Analytically, “anomalous” predictabilities are equivalent to 1-factor pricing, regardless of rational/behavioral cause. A projected Stochastic Discount Factor return deduced from the efficient factor is consistent with economic theory. The risk premium is empirically tied not only to consumptions but also to interest rate environment and industrial production.

Working Papers

Good Volatility, Bad Volatility and the Cross-Section of Stock Returns, with Tim Bollerslev and Sophia Zhengzi Li, Submitted

Based on intra-day data for a large cross-section of individual stocks and newly developed econometric procedures, we decompose the realized variation for each of the stocks into separate so-called realized up and down semi-variance measures, or good and bad volatilities, associated with positive and negative high-frequency price increments, respectively. Sorting the individual stocks into portfolios based on their normalized good minus bad volatilities results in economically large and highly statistically significant differences in the subsequent portfolio returns. These differences remain significant after controlling for other firm characteristics and explanatory variables previously associated with the cross-section of expected stock returns. The results also remain intact in double portfolio sorts designed to control for other high-frequency-based realized variation measures. By contrast, the strong negative association between the realized skewness measure and subsequent returns recently documented by Amaya, Christoffersen, Jacobs, and Vasquez (2016) is completely reversed after controlling for the individual stocks relative good minus bad volatility.

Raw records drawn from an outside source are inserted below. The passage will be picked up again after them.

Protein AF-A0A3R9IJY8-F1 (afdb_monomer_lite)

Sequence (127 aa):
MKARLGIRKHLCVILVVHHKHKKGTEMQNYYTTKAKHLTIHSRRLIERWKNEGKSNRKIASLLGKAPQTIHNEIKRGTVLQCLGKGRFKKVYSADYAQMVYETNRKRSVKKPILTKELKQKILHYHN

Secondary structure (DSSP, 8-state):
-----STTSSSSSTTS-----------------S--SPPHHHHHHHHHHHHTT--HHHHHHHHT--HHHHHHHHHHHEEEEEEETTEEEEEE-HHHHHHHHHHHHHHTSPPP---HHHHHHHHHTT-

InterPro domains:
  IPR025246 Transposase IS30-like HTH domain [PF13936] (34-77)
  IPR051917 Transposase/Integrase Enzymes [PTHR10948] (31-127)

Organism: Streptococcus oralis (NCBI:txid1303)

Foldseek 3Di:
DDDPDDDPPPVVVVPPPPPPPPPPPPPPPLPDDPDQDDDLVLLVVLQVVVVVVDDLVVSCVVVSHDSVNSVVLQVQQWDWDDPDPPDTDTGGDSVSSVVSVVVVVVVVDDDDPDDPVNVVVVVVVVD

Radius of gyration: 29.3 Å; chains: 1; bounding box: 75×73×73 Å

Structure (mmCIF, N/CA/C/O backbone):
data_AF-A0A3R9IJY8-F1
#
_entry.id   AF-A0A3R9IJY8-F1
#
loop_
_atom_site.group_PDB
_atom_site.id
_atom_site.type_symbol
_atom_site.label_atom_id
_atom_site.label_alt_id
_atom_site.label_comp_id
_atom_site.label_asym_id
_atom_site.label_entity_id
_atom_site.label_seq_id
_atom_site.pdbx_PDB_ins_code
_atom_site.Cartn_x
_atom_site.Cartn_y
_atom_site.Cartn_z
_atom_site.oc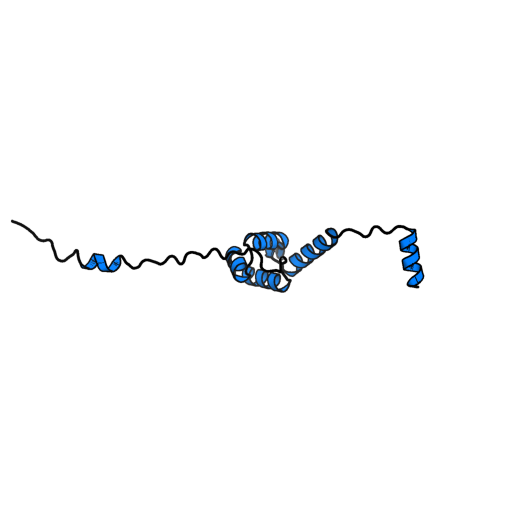cupancy
_atom_site.B_iso_or_equiv
_atom_site.auth_seq_id
_atom_site.auth_comp_id
_atom_site.auth_asym_id
_atom_site.auth_atom_id
_atom_site.pdbx_PDB_model_num
ATOM 1 N N . MET A 1 1 ? -44.707 -51.913 40.105 1.00 43.50 1 MET A N 1
ATOM 2 C CA . MET A 1 1 ? -43.311 -51.888 39.612 1.00 43.50 1 MET A CA 1
ATOM 3 C C . MET A 1 1 ? -43.316 -51.562 38.125 1.00 43.50 1 MET A C 1
ATOM 5 O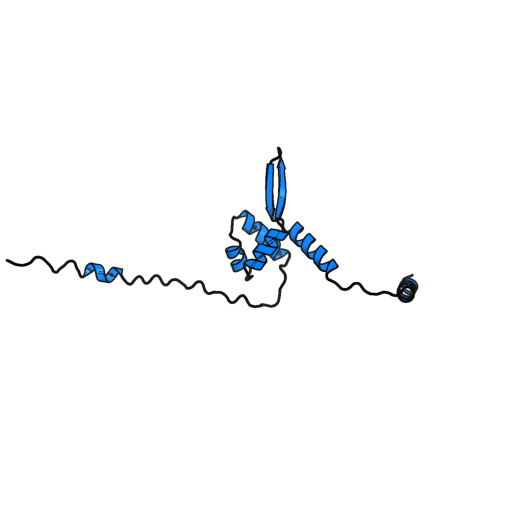 O . MET A 1 1 ? -44.106 -52.180 37.433 1.00 43.50 1 MET A O 1
ATOM 9 N N . LYS A 1 2 ? -42.407 -50.672 37.681 1.00 41.97 2 LYS A N 1
ATOM 10 C CA . LYS A 1 2 ? -41.994 -50.395 36.280 1.00 41.97 2 LYS A CA 1
ATOM 11 C C . LYS A 1 2 ? -43.077 -49.806 35.348 1.00 41.97 2 LYS A C 1
ATOM 13 O O . LYS A 1 2 ? -44.181 -50.301 35.291 1.00 41.97 2 LYS A O 1
ATOM 18 N N . ALA A 1 3 ? -42.846 -48.783 34.536 1.00 43.00 3 ALA A N 1
ATOM 19 C CA . ALA A 1 3 ? -41.753 -47.832 34.404 1.00 43.00 3 ALA A CA 1
ATOM 20 C C . ALA A 1 3 ? -42.300 -46.639 33.596 1.00 43.00 3 ALA A C 1
ATOM 22 O O . ALA A 1 3 ? -42.895 -46.811 32.535 1.00 43.00 3 ALA A O 1
ATOM 23 N N . ARG A 1 4 ? -42.076 -45.423 34.099 1.00 51.72 4 ARG A N 1
ATOM 24 C CA . ARG A 1 4 ? -42.175 -44.176 33.334 1.00 51.72 4 ARG A CA 1
ATOM 25 C C . ARG A 1 4 ? -40.952 -44.096 32.428 1.00 51.72 4 ARG A C 1
ATOM 27 O O . ARG A 1 4 ? -39.902 -43.802 32.969 1.00 51.72 4 ARG A O 1
ATOM 34 N N . LEU A 1 5 ? -41.030 -44.319 31.119 1.00 55.84 5 LEU A N 1
ATOM 35 C CA . LEU A 1 5 ? -39.972 -43.902 30.177 1.00 55.84 5 LEU A CA 1
ATOM 36 C C . LEU A 1 5 ? -40.404 -44.217 28.742 1.00 55.84 5 LEU A C 1
ATOM 38 O O . LEU A 1 5 ? -40.395 -45.371 28.339 1.00 55.84 5 LEU A O 1
ATOM 42 N N . GLY A 1 6 ? -40.736 -43.200 27.946 1.00 53.25 6 GLY A N 1
ATOM 43 C CA . GLY A 1 6 ? -40.921 -43.438 26.511 1.00 53.25 6 GLY A CA 1
ATOM 44 C C . GLY A 1 6 ? -41.122 -42.209 25.638 1.00 53.25 6 GLY A C 1
ATOM 45 O O . GLY A 1 6 ? -40.563 -42.147 24.554 1.00 53.25 6 GLY A O 1
ATOM 46 N N . ILE A 1 7 ? -41.842 -41.186 26.102 1.00 53.56 7 ILE A N 1
ATOM 47 C CA . ILE A 1 7 ? -42.327 -40.143 25.172 1.00 53.56 7 ILE A CA 1
ATOM 48 C C . ILE A 1 7 ? -41.322 -38.985 24.971 1.00 53.56 7 ILE A C 1
ATOM 50 O O . ILE A 1 7 ? -41.460 -38.167 24.071 1.00 53.56 7 ILE A O 1
ATOM 54 N N . ARG A 1 8 ? -40.226 -38.923 25.739 1.00 51.81 8 ARG A N 1
ATOM 55 C CA . ARG A 1 8 ? -39.290 -37.776 25.715 1.00 51.81 8 ARG A CA 1
ATOM 56 C C . ARG A 1 8 ? -38.024 -37.941 24.871 1.00 51.81 8 ARG A C 1
ATOM 58 O O . ARG A 1 8 ? -37.191 -37.042 24.875 1.00 51.81 8 ARG A O 1
ATOM 65 N N . LYS A 1 9 ? -37.851 -39.049 24.143 1.00 46.50 9 LYS A N 1
ATOM 66 C CA . LYS A 1 9 ? -36.658 -39.238 23.290 1.00 46.50 9 LYS A CA 1
ATOM 67 C C . LYS A 1 9 ? -36.865 -38.819 21.836 1.00 46.50 9 LYS A C 1
ATOM 69 O O . LYS A 1 9 ? -35.882 -38.607 21.135 1.00 46.50 9 LYS A O 1
ATOM 74 N N . HIS A 1 10 ? -38.110 -38.649 21.388 1.00 46.28 10 HIS A N 1
ATOM 75 C CA . HIS A 1 10 ? -38.371 -38.412 19.968 1.00 46.28 10 HIS A CA 1
ATOM 76 C C . HIS A 1 10 ? -38.290 -36.939 19.543 1.00 46.28 10 HIS A C 1
ATOM 78 O O . HIS A 1 10 ? -37.989 -36.666 18.387 1.00 46.28 10 HIS A O 1
ATOM 84 N N . LEU A 1 11 ? -38.422 -35.983 20.472 1.00 46.47 11 LEU A N 1
ATOM 85 C CA . LEU A 1 11 ? -38.239 -34.560 20.145 1.00 46.47 11 LEU A CA 1
ATOM 86 C C . LEU A 1 11 ? -36.767 -34.121 20.034 1.00 46.47 11 LEU A C 1
ATOM 88 O O . LEU A 1 11 ? -36.491 -33.075 19.458 1.00 46.47 11 LEU A O 1
ATOM 92 N N . CYS A 1 12 ? -35.812 -34.898 20.556 1.00 46.59 12 CYS A N 1
ATOM 93 C CA . CYS A 1 12 ? -34.395 -34.516 20.515 1.00 46.59 12 CYS A CA 1
ATOM 94 C C . CYS A 1 12 ? -33.730 -34.827 19.157 1.00 46.59 12 CYS A C 1
ATOM 96 O O . CYS A 1 12 ? -32.722 -34.223 18.804 1.00 46.59 12 CYS A O 1
ATOM 98 N N . VAL A 1 13 ? -34.304 -35.730 18.355 1.00 47.69 13 VAL A N 1
ATOM 99 C CA . VAL A 1 13 ? -33.664 -36.205 17.112 1.00 47.69 13 VAL A CA 1
ATOM 100 C C . VAL A 1 13 ? -33.888 -35.254 15.924 1.00 47.69 13 VAL A C 1
ATOM 102 O O . VAL A 1 13 ? -33.107 -35.270 14.978 1.00 47.69 13 VAL A O 1
ATOM 105 N N . ILE A 1 14 ? -34.867 -34.344 15.986 1.00 46.78 14 ILE A N 1
ATOM 106 C CA . ILE A 1 14 ? -35.117 -33.373 14.901 1.00 46.78 14 ILE A CA 1
ATOM 107 C C . ILE A 1 14 ? -34.157 -32.163 14.961 1.00 46.78 14 ILE A C 1
ATOM 109 O O . ILE A 1 14 ? -33.918 -31.511 13.949 1.00 46.78 14 ILE A O 1
ATOM 113 N N . LEU A 1 15 ? -33.512 -31.887 16.102 1.00 47.72 15 LEU A N 1
ATOM 114 C CA . LEU A 1 15 ? -32.616 -30.727 16.259 1.00 47.72 15 LEU A CA 1
ATOM 115 C C . LEU A 1 15 ? -31.137 -30.988 15.916 1.00 47.72 15 LEU A C 1
ATOM 117 O O . LEU A 1 15 ? -30.318 -30.078 16.033 1.00 47.72 15 LEU A O 1
ATOM 121 N N . VAL A 1 16 ? -30.771 -32.194 15.465 1.00 52.34 16 VAL A N 1
ATOM 122 C CA . VAL A 1 16 ? -29.355 -32.572 15.256 1.00 52.34 16 VAL A CA 1
ATOM 123 C C . VAL A 1 16 ? -28.885 -32.443 13.799 1.00 52.34 16 VAL A C 1
ATOM 125 O O . VAL A 1 16 ? -27.688 -32.516 13.539 1.00 52.34 16 VAL A O 1
ATOM 128 N N . VAL A 1 17 ? -29.763 -32.131 12.839 1.00 50.16 17 VAL A N 1
ATOM 129 C CA . VAL A 1 17 ? -29.362 -31.987 11.421 1.00 50.16 17 VAL A CA 1
ATOM 130 C C . VAL A 1 17 ? -29.583 -30.575 10.877 1.00 50.16 17 VAL A C 1
ATOM 132 O O . VAL A 1 17 ? -29.770 -30.371 9.686 1.00 50.16 17 VAL A O 1
ATOM 135 N N . HIS A 1 18 ? -29.416 -29.548 11.712 1.00 48.22 18 HIS A N 1
ATOM 136 C CA . HIS A 1 18 ? -28.778 -28.340 11.190 1.00 48.22 18 HIS A CA 1
ATOM 137 C C . HIS A 1 18 ? -27.275 -28.597 11.173 1.00 48.22 18 HIS A C 1
ATOM 139 O O . HIS A 1 18 ? -26.509 -28.063 11.977 1.00 48.22 18 HIS A O 1
ATOM 145 N N . HIS A 1 19 ? -26.848 -29.418 10.209 1.00 55.34 19 HIS A N 1
ATOM 146 C CA . HIS A 1 19 ? -25.507 -29.298 9.675 1.00 55.34 19 HIS A CA 1
ATOM 147 C C . HIS A 1 19 ? -25.368 -27.840 9.249 1.00 55.34 19 HIS A C 1
ATOM 149 O O . HIS A 1 19 ? -25.805 -27.435 8.173 1.00 55.34 19 HIS A O 1
ATOM 155 N N . LYS A 1 20 ? -24.771 -27.022 10.126 1.00 51.38 20 LYS A N 1
ATOM 156 C CA . LYS A 1 20 ? -24.084 -25.815 9.705 1.00 51.38 20 LYS A CA 1
ATOM 157 C C . LYS A 1 20 ? -23.113 -26.311 8.658 1.00 51.38 20 LYS A C 1
ATOM 159 O O . LYS A 1 20 ? -22.049 -26.834 8.985 1.00 51.38 20 LYS A O 1
ATOM 164 N N . HIS A 1 21 ? -23.507 -26.183 7.401 1.00 43.47 21 HIS A N 1
ATOM 165 C CA . HIS A 1 21 ? -22.571 -26.167 6.314 1.00 43.47 21 HIS A CA 1
ATOM 166 C C . HIS A 1 21 ? -21.666 -24.989 6.670 1.00 43.47 21 HIS A C 1
ATOM 168 O O . HIS A 1 21 ? -22.008 -23.822 6.463 1.00 43.47 21 HIS A O 1
ATOM 174 N N . LYS A 1 22 ? -20.541 -25.283 7.339 1.00 53.47 22 LYS A N 1
ATOM 175 C CA . LYS A 1 22 ? -19.355 -24.452 7.242 1.00 53.47 22 LYS A CA 1
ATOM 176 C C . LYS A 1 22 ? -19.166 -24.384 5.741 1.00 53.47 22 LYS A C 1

Factors and Their Economic Value in Volatility Forecasts, with Lada Kyj

We propose a new family of simple and reliable realized volatility based forecasting models by exploiting the factor structure in the cross-section of volatility, named Factor Auto Regressive (FAR) models. Rather than being isolated, securities are linked with one another through the highly persistent and forecastable common factors. A comprehensive evaluation shows that models exploiting the simple factor structure are able to significantly out-perform (under-perform) the best existing models, for 87% (0%) of securities in all S&P500 constituents and 77% (0%) in the entire TAQ universe. Securities with high betas are expected to, and indeed receive even stronger gains in predictability. For a hypothetical mean-variance investor, the improvement is worth up to 80 bps per year over best existing models. The results stand strong to a long and exhaustive list of robustness checks.

Work In Progress

Measuring Tail Risks with Threshold Quantile Beta, with Yichong Zhang

Using a novel threshold quantile regression method, with automatically determined thresholds, we find strong evidence that asset’s market beta is not constant under different market conditions. Portfolios formed on the threshold quantile beta have significant pricing errors with respect to existing factor models.